WHAT IS NEEDED: Pick out all lines of the entries that include the word "TerD" and copy them.

DATA FOR PROCESSING:
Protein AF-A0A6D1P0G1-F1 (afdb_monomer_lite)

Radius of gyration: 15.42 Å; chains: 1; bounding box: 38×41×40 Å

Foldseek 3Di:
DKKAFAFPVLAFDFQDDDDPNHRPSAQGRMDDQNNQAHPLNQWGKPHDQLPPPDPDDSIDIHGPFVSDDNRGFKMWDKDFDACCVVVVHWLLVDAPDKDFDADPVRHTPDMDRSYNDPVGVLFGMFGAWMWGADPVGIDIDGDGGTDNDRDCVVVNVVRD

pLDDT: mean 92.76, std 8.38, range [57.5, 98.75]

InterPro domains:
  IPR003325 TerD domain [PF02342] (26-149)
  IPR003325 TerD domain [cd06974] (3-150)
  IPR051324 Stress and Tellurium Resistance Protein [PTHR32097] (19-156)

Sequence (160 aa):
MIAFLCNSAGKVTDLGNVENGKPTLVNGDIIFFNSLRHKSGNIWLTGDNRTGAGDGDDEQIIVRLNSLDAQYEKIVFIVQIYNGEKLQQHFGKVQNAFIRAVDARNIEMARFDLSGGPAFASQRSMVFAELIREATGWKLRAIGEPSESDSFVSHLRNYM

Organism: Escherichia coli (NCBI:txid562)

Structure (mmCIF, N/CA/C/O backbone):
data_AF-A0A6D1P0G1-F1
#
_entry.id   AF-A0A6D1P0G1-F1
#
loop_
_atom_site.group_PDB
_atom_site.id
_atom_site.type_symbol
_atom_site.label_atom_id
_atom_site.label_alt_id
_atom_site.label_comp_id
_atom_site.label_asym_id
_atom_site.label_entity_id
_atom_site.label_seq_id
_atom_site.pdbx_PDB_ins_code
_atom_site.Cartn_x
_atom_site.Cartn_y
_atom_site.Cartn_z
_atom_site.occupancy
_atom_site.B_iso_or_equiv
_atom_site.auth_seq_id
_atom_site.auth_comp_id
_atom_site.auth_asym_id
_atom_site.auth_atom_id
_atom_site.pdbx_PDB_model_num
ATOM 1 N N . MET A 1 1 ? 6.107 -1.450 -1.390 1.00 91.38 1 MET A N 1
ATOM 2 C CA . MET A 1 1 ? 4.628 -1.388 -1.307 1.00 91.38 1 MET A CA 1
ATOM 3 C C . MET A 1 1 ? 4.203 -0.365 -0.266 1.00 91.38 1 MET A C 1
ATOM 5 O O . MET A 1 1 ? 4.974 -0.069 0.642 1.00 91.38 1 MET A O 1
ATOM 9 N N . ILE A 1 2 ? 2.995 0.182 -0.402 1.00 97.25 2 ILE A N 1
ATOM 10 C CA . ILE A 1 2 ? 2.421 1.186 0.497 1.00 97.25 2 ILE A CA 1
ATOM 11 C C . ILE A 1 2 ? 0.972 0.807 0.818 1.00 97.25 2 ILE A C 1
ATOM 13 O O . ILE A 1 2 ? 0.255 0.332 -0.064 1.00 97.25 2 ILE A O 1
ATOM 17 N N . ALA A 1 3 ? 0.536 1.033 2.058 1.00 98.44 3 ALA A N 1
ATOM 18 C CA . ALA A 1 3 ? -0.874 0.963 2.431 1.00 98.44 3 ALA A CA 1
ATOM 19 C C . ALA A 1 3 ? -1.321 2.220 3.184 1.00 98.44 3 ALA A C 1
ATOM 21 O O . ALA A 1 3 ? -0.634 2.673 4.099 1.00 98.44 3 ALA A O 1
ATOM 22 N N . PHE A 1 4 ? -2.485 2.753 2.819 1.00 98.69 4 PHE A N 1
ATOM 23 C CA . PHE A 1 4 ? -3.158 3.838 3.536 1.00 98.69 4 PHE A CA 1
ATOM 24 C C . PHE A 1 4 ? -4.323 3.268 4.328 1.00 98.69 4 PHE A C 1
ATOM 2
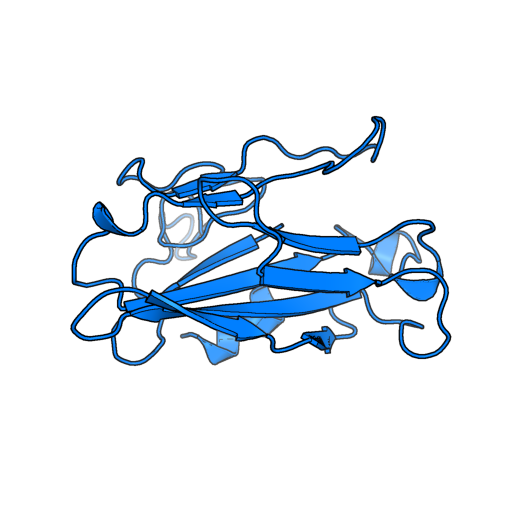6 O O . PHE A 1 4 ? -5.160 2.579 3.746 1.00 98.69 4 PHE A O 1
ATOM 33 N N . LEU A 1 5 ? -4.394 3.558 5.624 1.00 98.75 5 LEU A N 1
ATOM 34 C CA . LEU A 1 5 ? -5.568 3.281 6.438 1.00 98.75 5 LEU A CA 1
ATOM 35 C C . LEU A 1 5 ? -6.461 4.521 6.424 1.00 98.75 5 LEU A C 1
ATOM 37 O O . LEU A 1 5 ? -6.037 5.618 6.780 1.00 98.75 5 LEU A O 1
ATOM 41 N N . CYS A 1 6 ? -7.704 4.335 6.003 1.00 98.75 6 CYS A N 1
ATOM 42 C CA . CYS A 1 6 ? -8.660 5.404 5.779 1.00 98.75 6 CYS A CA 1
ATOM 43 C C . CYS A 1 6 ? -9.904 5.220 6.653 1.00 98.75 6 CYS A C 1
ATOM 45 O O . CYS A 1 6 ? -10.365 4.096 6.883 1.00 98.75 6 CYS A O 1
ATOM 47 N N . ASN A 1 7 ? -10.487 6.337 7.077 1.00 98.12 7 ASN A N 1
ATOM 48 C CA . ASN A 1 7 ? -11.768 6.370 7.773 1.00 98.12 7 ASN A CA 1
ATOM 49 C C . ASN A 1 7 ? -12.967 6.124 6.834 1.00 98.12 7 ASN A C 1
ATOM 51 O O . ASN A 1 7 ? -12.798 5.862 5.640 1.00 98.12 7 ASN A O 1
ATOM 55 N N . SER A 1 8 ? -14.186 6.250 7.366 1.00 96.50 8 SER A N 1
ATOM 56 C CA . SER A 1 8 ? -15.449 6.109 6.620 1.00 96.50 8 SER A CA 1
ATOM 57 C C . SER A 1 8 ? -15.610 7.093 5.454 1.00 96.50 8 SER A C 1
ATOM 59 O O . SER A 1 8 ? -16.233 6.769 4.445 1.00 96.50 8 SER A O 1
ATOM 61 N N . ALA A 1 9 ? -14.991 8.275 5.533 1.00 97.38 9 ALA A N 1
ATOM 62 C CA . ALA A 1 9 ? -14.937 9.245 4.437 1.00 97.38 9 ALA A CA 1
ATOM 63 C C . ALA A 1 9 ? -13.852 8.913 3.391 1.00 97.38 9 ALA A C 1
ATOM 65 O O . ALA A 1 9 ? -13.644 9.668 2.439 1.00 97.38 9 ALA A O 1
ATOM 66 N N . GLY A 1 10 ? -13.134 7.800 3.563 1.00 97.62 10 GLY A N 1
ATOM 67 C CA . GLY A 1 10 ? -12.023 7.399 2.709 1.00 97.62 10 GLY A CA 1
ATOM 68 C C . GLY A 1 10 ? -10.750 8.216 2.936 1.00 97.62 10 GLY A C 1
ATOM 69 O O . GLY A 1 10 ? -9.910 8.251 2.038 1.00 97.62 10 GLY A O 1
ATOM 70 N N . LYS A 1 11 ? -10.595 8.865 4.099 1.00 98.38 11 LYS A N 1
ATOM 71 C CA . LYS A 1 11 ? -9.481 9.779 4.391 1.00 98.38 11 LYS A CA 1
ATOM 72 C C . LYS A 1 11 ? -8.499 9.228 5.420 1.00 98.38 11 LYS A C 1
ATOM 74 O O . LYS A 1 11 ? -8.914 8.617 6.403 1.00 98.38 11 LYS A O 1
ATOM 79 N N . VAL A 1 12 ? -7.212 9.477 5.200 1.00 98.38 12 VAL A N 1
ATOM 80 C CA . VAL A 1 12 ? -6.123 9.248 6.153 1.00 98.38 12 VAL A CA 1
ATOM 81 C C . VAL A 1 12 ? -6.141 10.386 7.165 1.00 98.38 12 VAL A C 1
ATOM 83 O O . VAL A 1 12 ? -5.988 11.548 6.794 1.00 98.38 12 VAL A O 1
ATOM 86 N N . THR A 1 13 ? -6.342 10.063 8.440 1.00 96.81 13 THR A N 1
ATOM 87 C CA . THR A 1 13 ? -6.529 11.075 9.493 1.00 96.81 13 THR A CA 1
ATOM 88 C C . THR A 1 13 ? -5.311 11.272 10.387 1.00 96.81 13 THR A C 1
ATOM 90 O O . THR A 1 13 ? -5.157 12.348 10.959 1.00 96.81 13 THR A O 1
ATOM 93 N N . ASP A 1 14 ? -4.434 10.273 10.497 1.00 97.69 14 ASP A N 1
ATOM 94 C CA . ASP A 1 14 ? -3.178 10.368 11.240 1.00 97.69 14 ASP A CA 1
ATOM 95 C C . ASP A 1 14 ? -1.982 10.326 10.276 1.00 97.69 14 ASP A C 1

OUTPUT FOR THIS TASK:
  IPR003325 TerD domain [PF02342] (26-149)
  IPR003325 TerD domain [cd06974] (3-150)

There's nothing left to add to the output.